Coincidentally, Rymer has led a team exploring exactly how such a hypothetical mission might study Neptune and its biggest moon, Triton… She described the intricate process of trying to “shave every watt and gram we can” of tools to meet the limitations of launching capabilities and power supplies without sacrificing scientific goals.
“It’s a huge effort because it’s one of the things we can control,” she said. “Physics tells you how much energy you need to survive to get to your goal, but we have scientists and engineers who can optimize how much energy you need to use when you get there, so we really devote quite a bit to this. attention “.
Based on current production schedules, if the Dragonfly mission were the only previous nuclear powered spacecraft, there would be hardly enough plutonium to power the hypothetical Neptune / Triton mission.
However, there is a chance that another mission will join the queue.
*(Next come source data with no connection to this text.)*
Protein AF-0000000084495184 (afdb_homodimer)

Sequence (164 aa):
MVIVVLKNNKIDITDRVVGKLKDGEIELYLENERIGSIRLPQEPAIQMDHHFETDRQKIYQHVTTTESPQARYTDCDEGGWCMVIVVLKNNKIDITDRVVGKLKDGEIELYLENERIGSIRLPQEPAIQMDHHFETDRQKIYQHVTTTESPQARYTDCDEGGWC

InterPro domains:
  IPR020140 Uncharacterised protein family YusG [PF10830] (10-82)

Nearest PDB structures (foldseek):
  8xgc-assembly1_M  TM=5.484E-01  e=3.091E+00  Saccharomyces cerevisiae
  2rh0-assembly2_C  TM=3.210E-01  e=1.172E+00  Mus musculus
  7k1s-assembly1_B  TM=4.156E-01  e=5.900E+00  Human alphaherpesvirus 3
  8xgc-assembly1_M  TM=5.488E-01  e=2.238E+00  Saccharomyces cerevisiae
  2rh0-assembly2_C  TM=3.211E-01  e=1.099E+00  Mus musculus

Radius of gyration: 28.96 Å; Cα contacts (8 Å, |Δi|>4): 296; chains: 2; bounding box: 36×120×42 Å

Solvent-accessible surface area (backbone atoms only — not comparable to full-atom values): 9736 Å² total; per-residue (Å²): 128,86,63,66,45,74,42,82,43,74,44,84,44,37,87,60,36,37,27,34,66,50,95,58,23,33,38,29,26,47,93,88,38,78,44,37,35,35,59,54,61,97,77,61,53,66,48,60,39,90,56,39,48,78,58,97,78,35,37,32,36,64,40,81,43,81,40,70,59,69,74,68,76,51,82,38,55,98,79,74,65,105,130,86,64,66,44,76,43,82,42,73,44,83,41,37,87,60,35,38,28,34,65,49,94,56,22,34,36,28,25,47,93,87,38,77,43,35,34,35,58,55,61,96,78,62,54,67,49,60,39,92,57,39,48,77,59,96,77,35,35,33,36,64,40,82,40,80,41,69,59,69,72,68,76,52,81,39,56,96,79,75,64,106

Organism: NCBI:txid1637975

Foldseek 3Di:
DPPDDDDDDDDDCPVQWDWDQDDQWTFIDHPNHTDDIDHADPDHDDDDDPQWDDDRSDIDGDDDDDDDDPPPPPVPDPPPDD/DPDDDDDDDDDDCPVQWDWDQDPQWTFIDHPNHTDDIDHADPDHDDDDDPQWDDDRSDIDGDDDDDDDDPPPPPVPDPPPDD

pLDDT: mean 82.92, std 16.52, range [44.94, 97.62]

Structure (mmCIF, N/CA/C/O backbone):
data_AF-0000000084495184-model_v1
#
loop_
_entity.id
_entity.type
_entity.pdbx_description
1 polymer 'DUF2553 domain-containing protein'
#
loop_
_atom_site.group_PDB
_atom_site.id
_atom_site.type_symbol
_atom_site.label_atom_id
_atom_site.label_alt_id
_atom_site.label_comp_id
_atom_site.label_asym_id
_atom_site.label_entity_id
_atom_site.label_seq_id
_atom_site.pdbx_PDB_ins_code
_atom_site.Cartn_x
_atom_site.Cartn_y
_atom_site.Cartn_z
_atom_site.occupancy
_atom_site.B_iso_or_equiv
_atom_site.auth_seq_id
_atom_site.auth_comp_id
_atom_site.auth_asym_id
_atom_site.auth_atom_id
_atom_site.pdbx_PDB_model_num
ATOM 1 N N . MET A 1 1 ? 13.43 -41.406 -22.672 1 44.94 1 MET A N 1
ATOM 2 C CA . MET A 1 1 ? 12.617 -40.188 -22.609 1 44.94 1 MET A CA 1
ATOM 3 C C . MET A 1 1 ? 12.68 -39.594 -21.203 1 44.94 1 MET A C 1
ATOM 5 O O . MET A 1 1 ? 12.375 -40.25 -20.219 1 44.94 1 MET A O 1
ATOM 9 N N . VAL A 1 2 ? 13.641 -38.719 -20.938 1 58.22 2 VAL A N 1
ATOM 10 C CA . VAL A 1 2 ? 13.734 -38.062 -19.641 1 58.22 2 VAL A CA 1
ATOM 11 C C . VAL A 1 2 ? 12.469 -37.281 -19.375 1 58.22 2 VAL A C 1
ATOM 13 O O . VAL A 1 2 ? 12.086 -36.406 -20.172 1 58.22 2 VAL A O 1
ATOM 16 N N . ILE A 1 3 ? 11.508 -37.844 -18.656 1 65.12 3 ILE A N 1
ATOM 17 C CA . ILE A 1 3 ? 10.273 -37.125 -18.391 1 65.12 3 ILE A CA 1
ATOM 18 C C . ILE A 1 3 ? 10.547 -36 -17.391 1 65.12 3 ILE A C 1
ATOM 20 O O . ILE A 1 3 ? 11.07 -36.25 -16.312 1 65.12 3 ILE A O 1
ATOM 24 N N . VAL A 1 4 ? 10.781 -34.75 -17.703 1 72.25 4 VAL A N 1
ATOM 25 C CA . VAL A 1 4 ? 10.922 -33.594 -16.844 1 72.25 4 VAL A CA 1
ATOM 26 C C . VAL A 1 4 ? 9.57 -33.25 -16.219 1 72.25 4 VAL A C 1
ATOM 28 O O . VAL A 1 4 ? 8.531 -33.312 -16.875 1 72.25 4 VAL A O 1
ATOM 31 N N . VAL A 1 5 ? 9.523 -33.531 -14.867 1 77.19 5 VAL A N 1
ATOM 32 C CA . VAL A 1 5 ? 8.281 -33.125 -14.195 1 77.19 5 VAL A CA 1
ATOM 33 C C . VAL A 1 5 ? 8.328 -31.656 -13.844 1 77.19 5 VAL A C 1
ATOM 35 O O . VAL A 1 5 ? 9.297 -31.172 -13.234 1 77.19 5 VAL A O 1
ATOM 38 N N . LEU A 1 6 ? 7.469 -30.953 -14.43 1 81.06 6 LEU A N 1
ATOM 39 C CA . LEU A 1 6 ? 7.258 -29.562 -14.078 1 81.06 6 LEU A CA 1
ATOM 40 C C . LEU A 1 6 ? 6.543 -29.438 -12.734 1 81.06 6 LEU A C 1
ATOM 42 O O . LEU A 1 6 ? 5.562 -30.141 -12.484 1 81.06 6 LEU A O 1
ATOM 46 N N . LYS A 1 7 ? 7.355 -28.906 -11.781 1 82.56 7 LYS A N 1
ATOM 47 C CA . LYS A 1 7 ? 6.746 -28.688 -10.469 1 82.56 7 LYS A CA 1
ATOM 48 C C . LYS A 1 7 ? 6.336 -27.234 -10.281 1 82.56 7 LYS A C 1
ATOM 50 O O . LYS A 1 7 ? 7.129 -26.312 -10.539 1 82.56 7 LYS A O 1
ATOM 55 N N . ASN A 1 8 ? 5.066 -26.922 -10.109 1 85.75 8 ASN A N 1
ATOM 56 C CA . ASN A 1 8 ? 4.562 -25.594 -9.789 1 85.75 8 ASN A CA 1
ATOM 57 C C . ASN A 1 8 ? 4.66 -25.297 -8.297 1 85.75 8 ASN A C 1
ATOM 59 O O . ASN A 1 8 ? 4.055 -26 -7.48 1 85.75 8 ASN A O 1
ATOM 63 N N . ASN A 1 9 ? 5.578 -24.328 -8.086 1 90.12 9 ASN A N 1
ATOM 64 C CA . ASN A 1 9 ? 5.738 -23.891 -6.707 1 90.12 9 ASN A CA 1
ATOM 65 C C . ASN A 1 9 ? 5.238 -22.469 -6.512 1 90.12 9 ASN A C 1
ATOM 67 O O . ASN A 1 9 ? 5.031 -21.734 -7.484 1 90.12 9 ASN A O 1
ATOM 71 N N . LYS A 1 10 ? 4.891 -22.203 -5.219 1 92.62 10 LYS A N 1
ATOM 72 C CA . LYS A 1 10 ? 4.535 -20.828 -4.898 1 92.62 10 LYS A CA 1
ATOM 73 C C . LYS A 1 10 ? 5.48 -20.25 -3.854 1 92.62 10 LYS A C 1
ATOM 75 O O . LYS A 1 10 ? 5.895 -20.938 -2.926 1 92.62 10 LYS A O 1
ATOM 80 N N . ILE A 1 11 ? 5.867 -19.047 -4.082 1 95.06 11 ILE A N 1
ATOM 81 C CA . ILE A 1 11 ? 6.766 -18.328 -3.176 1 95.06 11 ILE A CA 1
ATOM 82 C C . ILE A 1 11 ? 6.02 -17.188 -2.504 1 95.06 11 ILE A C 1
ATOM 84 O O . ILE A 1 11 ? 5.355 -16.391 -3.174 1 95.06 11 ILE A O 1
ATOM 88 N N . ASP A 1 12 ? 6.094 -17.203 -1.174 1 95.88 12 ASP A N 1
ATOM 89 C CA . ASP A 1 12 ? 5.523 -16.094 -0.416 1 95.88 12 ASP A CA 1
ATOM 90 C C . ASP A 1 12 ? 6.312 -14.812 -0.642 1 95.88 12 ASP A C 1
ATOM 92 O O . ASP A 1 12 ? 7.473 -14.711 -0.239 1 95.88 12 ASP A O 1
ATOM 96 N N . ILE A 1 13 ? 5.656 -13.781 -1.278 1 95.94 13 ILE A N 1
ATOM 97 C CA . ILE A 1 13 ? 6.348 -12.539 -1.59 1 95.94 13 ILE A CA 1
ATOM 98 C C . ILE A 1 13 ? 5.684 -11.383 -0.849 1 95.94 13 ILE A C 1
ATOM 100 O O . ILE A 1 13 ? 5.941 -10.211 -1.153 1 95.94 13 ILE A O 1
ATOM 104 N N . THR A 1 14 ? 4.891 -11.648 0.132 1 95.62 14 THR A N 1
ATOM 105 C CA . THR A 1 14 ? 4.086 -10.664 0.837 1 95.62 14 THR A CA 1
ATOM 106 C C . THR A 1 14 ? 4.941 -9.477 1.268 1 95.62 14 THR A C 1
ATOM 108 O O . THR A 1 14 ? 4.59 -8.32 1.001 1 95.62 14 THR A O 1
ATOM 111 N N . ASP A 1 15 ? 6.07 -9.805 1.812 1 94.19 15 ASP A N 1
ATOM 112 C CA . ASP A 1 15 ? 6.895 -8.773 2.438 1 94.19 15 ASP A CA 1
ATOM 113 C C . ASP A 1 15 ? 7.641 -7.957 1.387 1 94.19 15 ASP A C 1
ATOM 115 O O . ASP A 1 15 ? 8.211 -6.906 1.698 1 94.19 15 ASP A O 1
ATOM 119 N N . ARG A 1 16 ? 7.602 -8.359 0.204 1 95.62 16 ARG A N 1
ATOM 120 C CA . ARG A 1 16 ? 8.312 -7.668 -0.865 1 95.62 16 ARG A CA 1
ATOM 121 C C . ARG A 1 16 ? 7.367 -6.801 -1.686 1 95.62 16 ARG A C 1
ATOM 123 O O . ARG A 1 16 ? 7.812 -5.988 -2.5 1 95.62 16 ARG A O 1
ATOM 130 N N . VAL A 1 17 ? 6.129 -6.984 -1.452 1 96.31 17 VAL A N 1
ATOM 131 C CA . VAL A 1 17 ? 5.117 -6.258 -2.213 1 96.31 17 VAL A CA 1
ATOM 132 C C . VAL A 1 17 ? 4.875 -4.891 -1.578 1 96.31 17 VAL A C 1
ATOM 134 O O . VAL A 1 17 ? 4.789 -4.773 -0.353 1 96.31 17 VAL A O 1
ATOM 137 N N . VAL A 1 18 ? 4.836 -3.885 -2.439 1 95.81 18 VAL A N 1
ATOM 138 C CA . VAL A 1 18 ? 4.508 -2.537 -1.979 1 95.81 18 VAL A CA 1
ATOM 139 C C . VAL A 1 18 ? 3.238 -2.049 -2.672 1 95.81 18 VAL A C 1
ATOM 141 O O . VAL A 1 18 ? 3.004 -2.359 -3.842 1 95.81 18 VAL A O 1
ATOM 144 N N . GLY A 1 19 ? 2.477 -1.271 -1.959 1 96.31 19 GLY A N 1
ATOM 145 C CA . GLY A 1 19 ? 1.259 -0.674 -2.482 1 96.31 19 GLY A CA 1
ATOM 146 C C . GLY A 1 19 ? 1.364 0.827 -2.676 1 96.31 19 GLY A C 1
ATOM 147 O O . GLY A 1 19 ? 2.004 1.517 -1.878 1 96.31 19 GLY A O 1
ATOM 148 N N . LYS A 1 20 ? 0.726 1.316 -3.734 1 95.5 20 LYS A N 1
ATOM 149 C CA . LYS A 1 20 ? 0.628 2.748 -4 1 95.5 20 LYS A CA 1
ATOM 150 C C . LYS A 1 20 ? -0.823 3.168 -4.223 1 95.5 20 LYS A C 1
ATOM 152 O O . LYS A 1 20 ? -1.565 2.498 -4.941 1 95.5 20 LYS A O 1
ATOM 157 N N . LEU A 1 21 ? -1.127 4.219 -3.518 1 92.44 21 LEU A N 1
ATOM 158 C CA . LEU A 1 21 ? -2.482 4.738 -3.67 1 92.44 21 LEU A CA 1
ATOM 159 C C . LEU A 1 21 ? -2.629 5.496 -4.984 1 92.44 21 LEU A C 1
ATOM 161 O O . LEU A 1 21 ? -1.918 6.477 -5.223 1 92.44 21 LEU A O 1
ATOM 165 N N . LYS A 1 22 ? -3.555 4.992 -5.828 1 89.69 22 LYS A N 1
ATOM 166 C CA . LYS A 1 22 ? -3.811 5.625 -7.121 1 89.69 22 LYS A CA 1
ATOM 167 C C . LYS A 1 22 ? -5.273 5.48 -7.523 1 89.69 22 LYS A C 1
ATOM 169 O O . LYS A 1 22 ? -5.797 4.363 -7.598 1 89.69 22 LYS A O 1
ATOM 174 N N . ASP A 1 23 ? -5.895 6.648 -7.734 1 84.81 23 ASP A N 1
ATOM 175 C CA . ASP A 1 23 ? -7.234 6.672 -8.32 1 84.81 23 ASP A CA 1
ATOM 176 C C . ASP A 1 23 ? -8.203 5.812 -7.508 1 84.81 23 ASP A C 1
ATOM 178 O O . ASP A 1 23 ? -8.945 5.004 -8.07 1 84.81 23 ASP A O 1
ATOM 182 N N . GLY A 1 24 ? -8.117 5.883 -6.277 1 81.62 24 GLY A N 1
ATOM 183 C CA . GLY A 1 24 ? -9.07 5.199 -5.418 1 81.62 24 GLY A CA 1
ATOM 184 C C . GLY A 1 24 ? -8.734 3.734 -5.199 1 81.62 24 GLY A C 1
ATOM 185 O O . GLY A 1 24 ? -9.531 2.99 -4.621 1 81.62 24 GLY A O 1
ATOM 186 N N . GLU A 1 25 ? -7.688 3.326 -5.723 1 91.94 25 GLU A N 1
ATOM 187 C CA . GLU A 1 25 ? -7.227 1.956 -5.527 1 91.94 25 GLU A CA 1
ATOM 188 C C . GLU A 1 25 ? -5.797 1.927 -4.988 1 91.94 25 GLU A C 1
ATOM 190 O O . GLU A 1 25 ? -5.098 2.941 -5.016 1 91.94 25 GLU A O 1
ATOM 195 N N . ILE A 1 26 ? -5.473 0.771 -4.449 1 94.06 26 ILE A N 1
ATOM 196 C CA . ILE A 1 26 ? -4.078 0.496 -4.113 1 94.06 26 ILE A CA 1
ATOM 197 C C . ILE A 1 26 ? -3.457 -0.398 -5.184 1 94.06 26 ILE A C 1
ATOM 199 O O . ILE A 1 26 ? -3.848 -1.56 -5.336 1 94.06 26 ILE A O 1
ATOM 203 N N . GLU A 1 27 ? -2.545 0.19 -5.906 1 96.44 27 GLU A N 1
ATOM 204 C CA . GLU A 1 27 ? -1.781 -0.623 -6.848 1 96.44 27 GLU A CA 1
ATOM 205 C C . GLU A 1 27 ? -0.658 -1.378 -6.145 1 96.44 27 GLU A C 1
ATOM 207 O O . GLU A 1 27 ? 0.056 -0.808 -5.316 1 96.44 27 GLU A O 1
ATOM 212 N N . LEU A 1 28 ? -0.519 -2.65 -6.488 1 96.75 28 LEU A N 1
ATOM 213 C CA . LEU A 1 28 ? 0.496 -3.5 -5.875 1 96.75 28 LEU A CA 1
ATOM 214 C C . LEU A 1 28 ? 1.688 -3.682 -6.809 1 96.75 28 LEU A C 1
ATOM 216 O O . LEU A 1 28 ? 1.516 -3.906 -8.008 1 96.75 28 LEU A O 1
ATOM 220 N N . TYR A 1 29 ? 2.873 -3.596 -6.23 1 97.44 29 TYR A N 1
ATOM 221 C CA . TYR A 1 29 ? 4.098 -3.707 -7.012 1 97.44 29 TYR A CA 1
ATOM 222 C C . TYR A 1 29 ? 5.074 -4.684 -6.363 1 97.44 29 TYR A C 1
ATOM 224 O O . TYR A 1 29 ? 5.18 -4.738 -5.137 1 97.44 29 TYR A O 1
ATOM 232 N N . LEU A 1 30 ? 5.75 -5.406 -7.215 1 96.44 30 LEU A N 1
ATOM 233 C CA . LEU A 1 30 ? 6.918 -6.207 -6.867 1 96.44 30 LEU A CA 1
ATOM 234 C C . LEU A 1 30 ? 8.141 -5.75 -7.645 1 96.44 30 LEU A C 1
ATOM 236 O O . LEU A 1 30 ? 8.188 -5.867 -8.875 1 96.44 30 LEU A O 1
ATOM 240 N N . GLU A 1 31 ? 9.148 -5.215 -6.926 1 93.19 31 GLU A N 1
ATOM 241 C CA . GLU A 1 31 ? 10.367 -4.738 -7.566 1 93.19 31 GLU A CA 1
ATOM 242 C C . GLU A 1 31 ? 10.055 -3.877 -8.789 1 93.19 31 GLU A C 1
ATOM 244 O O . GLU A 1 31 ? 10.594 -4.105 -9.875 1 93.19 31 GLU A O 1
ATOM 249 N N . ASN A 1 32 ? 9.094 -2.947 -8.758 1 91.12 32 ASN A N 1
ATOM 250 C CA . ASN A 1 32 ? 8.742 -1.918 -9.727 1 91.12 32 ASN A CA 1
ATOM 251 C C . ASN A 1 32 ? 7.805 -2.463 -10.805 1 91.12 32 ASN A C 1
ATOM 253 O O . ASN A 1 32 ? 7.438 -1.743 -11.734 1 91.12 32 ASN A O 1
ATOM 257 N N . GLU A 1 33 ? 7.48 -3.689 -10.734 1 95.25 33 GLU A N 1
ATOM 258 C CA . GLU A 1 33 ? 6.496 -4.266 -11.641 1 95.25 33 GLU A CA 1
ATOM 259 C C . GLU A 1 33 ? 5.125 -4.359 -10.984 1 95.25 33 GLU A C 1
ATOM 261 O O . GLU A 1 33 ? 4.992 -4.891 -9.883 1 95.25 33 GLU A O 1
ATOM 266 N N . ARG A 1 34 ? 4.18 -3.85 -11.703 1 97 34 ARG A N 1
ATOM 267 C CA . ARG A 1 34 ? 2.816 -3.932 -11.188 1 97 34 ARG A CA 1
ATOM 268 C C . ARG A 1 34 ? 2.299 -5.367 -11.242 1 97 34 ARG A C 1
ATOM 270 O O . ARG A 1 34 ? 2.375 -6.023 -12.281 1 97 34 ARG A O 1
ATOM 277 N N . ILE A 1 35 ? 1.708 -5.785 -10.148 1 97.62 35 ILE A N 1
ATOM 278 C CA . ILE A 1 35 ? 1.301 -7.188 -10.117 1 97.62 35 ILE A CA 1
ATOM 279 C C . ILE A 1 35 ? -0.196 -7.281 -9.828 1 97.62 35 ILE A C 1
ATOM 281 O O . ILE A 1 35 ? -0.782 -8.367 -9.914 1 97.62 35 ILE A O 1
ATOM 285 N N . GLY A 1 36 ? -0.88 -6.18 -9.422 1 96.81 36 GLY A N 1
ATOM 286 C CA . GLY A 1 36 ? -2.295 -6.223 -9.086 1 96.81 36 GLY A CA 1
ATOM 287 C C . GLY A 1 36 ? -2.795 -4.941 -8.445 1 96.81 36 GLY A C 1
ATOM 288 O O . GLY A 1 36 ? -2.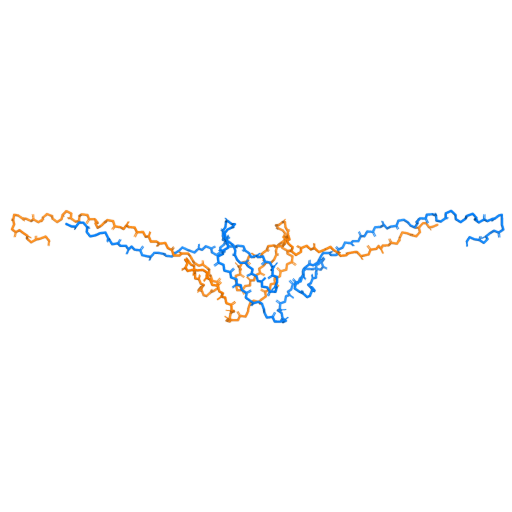15 -3.896 -8.547 1 96.81 36 GLY A O 1
ATOM 289 N N . SER A 1 37 ? -4.039 -5.047 -7.867 1 95.81 37 SER A N 1
ATOM 290 C CA . SER A 1 37 ? -4.637 -3.889 -7.211 1 95.81 37 SER A CA 1
ATOM 291 C C . SER A 1 37 ? -5.742 -4.309 -6.246 1 95.81 37 SER A C 1
ATOM 293 O O . SER A 1 37 ? -6.324 -5.387 -6.395 1 95.81 37 SER A O 1
ATOM 295 N N . ILE A 1 38 ? -5.914 -3.518 -5.305 1 93.5 38 ILE A N 1
ATOM 296 C CA . ILE A 1 38 ? -7 -3.67 -4.34 1 93.5 38 ILE A CA 1
ATOM 297 C C . ILE A 1 38 ? -7.961 -2.488 -4.457 1 93.5 38 ILE A C 1
ATOM 299 O O . ILE A 1 38 ? -7.543 -1.331 -4.395 1 93.5 38 ILE A O 1
ATOM 303 N N . ARG A 1 39 ? -9.148 -2.77 -4.648 1 93.06 39 ARG A N 1
ATOM 304 C CA . ARG A 1 39 ? -10.164 -1.716 -4.652 1 93.06 39 ARG A CA 1
ATOM 305 C C . ARG A 1 39 ? -10.578 -1.35 -3.232 1 93.06 39 ARG A C 1
ATOM 307 O O . ARG A 1 39 ? -10.953 -2.221 -2.447 1 93.06 39 ARG A O 1
ATOM 314 N N . LEU A 1 40 ? -10.406 -0.09 -2.963 1 89.38 40 LEU A N 1
ATOM 315 C CA . LEU A 1 40 ? -10.812 0.381 -1.643 1 89.38 40 LEU A CA 1
ATOM 316 C C . LEU A 1 40 ? -12.297 0.703 -1.609 1 89.38 40 LEU A C 1
ATOM 318 O O . LEU A 1 40 ? -12.867 1.136 -2.615 1 89.38 40 LEU A O 1
ATOM 322 N N . PRO A 1 41 ? -12.859 0.4 -0.486 1 86.94 41 PRO A N 1
ATOM 323 C CA . PRO A 1 41 ? -14.242 0.854 -0.355 1 86.94 41 PRO A CA 1
ATOM 324 C C . PRO A 1 41 ? -14.375 2.375 -0.402 1 86.94 41 PRO A C 1
ATOM 326 O O . PRO A 1 41 ? -13.375 3.086 -0.314 1 86.94 41 PRO A O 1
ATOM 329 N N . GLN A 1 42 ? -15.633 2.824 -0.589 1 82.19 42 GLN A N 1
ATOM 330 C CA . GLN A 1 42 ? -15.906 4.258 -0.651 1 82.19 42 GLN A CA 1
ATOM 331 C C . GLN A 1 42 ? -15.461 4.957 0.63 1 82.19 42 GLN A C 1
ATOM 333 O O . GLN A 1 42 ? -14.938 6.074 0.584 1 82.19 42 GLN A O 1
ATOM 338 N N . GLU A 1 43 ? -15.734 4.305 1.749 1 84.69 43 GLU A N 1
ATOM 339 C CA . GLU A 1 43 ? -15.32 4.816 3.051 1 84.69 43 GLU A CA 1
ATOM 340 C C . GLU A 1 43 ? -14.391 3.836 3.76 1 84.69 43 GLU A C 1
ATOM 342 O O . GLU A 1 43 ? -14.82 3.113 4.664 1 84.69 43 GLU A O 1
ATOM 347 N N . PRO A 1 44 ? -13.156 3.904 3.293 1 85.75 44 PRO A N 1
ATOM 348 C CA . PRO A 1 44 ? -12.234 2.963 3.938 1 85.75 44 PRO A CA 1
ATOM 349 C C . PRO A 1 44 ? -11.961 3.312 5.398 1 85.75 44 PRO A C 1
ATOM 351 O O . PRO A 1 44 ? -11.984 4.488 5.77 1 85.75 44 PRO A O 1
ATOM 354 N N . ALA A 1 45 ? -11.812 2.24 6.211 1 89.94 45 ALA A N 1
ATOM 355 C CA . ALA A 1 45 ? -11.359 2.438 7.586 1 89.94 45 ALA A CA 1
ATOM 356 C C . ALA A 1 45 ? -9.867 2.766 7.633 1 89.94 45 ALA A C 1
ATOM 358 O O . ALA A 1 45 ? -9.023 1.885 7.453 1 89.94 45 ALA A O 1
ATOM 359 N N . ILE A 1 46 ? -9.586 4 7.898 1 93.5 46 ILE A N 1
ATOM 360 C CA . ILE A 1 46 ? -8.203 4.465 7.859 1 93.5 46 ILE A CA 1
ATOM 361 C C . ILE A 1 46 ? -7.836 5.098 9.195 1 93.5 46 ILE A C 1
ATOM 363 O O . ILE A 1 46 ? -8.609 5.875 9.758 1 93.5 46 ILE A O 1
ATOM 367 N N . GLN A 1 47 ? -6.789 4.652 9.695 1 95.12 47 GLN A N 1
ATOM 368 C CA . GLN A 1 47 ? -6.191 5.281 10.867 1 95.12 47 GLN A CA 1
ATOM 369 C C . GLN A 1 47 ? -4.91 6.02 10.5 1 95.12 47 GLN A C 1
ATOM 371 O O . GLN A 1 47 ? -4.027 5.457 9.852 1 95.12 47 GLN A O 1
ATOM 376 N N . MET A 1 48 ? -4.859 7.297 10.859 1 96.38 48 MET A N 1
ATOM 377 C CA . MET A 1 48 ? -3.695 8.109 10.531 1 96.38 48 MET A CA 1
ATOM 378 C C . MET A 1 48 ? -3.057 8.68 11.789 1 96.38 48 MET A C 1
ATOM 380 O O . MET A 1 48 ? -3.756 9.016 12.75 1 96.38 48 MET A O 1
ATOM 384 N N . ASP A 1 49 ? -1.764 8.781 11.727 1 95.31 49 ASP A N 1
ATOM 385 C CA . ASP A 1 49 ? -1.083 9.5 12.805 1 95.31 49 ASP A CA 1
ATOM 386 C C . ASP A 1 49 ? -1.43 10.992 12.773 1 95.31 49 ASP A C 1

NASA will soon announce which of four finalists he chose in less Opening class missions. (This program includes spacecraft such as the Lunar Reconnaissance Orbiter and the Martian geological lander InSight, as well as future missions on the asteroids Lucy and Psyche.)
One of the four finalists, Trident, will explore Triton and rely on two nuclear power units. Chances are, if this mission is chosen, NASA will skip the larger Neptune / Triton idea to avoid duplication of scientific work, but there are many other distant worlds worth exploring. And the ongoing specter of scarcity points to limitations that scientists still need to keep in mind when considering future spacecraft.
It’s just a limitation that NASA hopes to remove through a retooling partnership with the Department of Energy.
“If plutonium were produced continuously, we would have a large stockpile of this plutonium,” Rymer said. “I hope this will be the situation in which we will find ourselves in a few years.”